■ **TASK TO CARRY OUT**
Of the records that follow, copy only the lines from the line containing "ATOM 36 C CA" to the line containing "ATOM 51 C CA", both included, exactly as written.

■ **RECORD EXTRACTS**
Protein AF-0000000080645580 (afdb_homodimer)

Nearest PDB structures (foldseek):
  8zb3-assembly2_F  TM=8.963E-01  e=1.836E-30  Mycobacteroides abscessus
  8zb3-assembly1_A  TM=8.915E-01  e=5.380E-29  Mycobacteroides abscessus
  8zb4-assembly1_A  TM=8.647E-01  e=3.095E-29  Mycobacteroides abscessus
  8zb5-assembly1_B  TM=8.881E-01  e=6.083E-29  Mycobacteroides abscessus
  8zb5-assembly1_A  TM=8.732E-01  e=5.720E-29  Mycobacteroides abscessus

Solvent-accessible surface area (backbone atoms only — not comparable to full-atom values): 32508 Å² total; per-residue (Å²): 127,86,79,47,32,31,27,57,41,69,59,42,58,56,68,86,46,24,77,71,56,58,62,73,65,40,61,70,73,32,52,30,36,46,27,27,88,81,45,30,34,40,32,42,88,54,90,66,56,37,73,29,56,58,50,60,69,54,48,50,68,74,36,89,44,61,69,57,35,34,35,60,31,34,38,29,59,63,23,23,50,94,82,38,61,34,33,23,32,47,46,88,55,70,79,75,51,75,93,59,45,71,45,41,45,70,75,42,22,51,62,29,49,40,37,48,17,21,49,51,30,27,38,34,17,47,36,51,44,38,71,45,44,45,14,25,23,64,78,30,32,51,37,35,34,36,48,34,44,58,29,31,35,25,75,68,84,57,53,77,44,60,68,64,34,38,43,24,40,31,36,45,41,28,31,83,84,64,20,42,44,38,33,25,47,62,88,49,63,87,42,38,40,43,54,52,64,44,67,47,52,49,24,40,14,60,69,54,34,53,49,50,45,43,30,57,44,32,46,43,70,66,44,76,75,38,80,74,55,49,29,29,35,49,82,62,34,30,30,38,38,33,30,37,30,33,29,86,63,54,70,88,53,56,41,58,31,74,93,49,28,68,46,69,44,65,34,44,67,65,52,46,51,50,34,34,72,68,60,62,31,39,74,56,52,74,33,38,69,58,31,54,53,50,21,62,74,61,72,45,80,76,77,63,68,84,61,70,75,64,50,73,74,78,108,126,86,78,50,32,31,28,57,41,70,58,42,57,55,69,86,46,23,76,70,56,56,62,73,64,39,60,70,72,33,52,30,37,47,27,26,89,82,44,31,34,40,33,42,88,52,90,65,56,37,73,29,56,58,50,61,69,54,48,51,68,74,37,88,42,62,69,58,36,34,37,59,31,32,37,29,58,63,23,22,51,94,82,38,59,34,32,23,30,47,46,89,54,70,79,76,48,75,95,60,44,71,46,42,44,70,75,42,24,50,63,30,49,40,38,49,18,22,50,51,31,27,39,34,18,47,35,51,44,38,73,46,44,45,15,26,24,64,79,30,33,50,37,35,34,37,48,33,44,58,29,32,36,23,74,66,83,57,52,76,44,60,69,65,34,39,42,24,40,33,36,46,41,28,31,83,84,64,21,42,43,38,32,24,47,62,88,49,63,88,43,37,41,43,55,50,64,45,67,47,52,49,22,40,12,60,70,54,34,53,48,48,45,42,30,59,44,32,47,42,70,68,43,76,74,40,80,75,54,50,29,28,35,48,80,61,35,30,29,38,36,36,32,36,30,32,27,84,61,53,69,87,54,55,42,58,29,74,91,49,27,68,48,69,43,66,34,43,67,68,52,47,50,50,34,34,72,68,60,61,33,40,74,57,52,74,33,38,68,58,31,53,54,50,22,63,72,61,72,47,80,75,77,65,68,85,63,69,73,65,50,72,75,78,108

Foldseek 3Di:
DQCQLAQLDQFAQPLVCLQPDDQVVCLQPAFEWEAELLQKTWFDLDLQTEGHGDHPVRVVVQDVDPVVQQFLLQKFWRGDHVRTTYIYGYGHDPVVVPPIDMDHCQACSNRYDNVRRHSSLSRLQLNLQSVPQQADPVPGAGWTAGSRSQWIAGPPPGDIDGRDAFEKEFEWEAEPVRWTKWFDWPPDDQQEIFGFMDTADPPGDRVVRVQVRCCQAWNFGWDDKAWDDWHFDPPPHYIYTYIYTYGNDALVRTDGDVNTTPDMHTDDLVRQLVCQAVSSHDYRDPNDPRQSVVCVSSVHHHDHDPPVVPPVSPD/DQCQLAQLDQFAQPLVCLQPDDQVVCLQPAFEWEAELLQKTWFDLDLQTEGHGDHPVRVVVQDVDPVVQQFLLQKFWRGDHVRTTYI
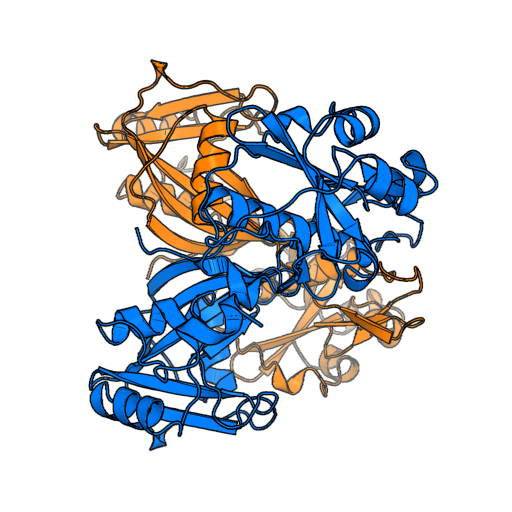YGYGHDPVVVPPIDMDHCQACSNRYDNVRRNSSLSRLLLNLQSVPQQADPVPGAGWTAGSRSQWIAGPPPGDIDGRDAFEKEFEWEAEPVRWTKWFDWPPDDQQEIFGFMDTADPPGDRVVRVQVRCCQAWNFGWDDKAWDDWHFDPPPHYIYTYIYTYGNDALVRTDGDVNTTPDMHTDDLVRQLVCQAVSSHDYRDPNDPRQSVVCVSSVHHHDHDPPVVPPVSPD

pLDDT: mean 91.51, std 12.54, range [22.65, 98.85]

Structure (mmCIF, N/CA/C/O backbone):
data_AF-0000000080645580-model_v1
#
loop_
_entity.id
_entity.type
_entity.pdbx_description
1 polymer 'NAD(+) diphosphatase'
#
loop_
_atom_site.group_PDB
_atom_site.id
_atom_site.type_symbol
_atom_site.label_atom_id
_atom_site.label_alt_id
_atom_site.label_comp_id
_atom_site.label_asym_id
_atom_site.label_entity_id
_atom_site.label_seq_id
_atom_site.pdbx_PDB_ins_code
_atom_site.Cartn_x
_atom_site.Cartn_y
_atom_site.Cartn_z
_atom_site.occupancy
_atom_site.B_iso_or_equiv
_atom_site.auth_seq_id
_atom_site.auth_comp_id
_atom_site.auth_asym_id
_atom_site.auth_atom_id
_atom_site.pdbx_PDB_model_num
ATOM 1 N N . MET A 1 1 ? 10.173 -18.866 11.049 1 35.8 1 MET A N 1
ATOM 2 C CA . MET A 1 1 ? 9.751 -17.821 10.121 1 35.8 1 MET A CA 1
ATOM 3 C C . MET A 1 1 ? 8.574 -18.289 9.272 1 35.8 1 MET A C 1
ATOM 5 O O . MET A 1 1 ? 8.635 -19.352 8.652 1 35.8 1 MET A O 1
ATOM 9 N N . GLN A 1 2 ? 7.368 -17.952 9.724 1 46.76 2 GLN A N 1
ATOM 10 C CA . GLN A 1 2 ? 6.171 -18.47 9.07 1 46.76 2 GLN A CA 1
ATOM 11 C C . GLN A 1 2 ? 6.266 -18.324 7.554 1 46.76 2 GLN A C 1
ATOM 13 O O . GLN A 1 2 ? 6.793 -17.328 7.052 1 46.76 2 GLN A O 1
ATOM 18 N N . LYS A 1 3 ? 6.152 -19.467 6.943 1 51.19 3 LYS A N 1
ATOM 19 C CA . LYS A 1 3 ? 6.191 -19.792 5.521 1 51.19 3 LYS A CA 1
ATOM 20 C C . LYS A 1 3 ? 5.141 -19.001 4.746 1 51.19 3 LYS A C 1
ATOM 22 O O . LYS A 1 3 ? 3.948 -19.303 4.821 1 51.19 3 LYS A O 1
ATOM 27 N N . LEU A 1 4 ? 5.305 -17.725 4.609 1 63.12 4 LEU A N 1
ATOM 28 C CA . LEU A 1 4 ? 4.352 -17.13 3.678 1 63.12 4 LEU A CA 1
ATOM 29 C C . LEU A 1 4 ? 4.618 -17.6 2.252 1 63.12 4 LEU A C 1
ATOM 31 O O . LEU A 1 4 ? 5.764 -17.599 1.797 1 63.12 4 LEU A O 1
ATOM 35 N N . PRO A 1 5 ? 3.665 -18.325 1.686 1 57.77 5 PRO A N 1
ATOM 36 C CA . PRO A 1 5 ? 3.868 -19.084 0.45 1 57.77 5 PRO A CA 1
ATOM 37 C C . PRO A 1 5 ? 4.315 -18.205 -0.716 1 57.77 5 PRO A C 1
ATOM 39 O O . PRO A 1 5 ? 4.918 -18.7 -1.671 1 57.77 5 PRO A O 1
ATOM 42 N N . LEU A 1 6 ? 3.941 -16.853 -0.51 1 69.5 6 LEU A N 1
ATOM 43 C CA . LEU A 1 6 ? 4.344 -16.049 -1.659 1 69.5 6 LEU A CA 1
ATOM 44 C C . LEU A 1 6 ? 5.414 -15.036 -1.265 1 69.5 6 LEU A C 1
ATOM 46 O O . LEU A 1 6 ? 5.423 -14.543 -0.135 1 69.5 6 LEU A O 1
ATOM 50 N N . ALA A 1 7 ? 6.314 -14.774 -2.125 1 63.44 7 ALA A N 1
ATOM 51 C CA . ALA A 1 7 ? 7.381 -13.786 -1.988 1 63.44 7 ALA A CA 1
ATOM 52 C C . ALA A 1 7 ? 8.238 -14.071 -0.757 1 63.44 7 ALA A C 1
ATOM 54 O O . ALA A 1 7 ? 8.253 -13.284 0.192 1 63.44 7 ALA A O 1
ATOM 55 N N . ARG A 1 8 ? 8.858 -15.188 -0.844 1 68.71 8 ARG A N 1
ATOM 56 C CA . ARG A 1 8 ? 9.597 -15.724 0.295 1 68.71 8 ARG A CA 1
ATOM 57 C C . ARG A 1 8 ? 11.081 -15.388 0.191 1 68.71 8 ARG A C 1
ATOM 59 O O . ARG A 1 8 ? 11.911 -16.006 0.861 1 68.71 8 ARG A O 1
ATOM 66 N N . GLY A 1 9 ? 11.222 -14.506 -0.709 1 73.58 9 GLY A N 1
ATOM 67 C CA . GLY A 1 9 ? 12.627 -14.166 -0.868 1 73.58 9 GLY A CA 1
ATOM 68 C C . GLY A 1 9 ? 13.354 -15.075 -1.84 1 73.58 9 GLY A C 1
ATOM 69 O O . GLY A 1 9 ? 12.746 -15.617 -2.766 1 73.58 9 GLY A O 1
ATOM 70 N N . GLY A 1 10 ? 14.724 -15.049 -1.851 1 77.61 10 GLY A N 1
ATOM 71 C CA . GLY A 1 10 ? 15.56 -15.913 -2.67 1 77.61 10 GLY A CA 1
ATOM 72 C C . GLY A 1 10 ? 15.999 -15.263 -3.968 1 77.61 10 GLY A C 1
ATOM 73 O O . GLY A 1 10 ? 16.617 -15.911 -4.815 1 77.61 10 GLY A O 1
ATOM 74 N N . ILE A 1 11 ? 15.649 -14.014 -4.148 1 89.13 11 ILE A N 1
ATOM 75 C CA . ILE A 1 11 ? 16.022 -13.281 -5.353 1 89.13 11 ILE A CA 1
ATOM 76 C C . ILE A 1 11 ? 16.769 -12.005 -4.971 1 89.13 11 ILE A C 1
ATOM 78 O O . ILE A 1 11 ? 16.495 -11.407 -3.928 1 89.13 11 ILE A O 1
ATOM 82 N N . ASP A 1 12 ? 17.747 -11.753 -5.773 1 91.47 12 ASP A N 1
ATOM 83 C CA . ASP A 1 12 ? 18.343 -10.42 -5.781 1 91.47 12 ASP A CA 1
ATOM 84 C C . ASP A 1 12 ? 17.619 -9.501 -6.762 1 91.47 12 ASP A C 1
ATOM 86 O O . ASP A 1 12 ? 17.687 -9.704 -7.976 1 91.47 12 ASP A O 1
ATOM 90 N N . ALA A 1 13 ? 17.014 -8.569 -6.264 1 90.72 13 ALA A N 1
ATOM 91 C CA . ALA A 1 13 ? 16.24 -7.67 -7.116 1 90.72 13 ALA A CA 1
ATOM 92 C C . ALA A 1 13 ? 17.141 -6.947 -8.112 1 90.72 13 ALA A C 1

■ **RESULT OF THIS TASK**
ATOM 36 C CA . PRO A 1 5 ? 3.868 -19.084 0.45 1 57.77 5 PRO A CA 1
ATOM 37 C C . PRO A 1 5 ? 4.315 -18.205 -0.716 1 57.77 5 PRO A C 1
ATOM 39 O O . PRO A 1 5 ? 4.918 -18.7 -1.671 1 57.77 5 PRO A O 1
ATOM 42 N N . LEU A 1 6 ? 3.941 -16.853 -0.51 1 69.5 6 LEU A N 1
ATOM 43 C CA . LEU A 1 6 ? 4.344 -16.049 -1.659 1 69.5 6 LEU A CA 1
ATOM 44 C C . LEU A 1 6 ? 5.414 -15.036 -1.265 1 69.5 6 LEU A C 1
ATOM 46 O O . LEU A 1 6 ? 5.423 -14.543 -0.135 1 69.5 6 LEU A O 1
ATOM 50 N N . ALA A 1 7 ? 6.314 -14.774 -2.125 1 63.44 7 ALA A N 1
ATOM 51 C CA . ALA A 1 7 ? 7.381 -13.786 -1.988 1 63.44 7 ALA A CA 1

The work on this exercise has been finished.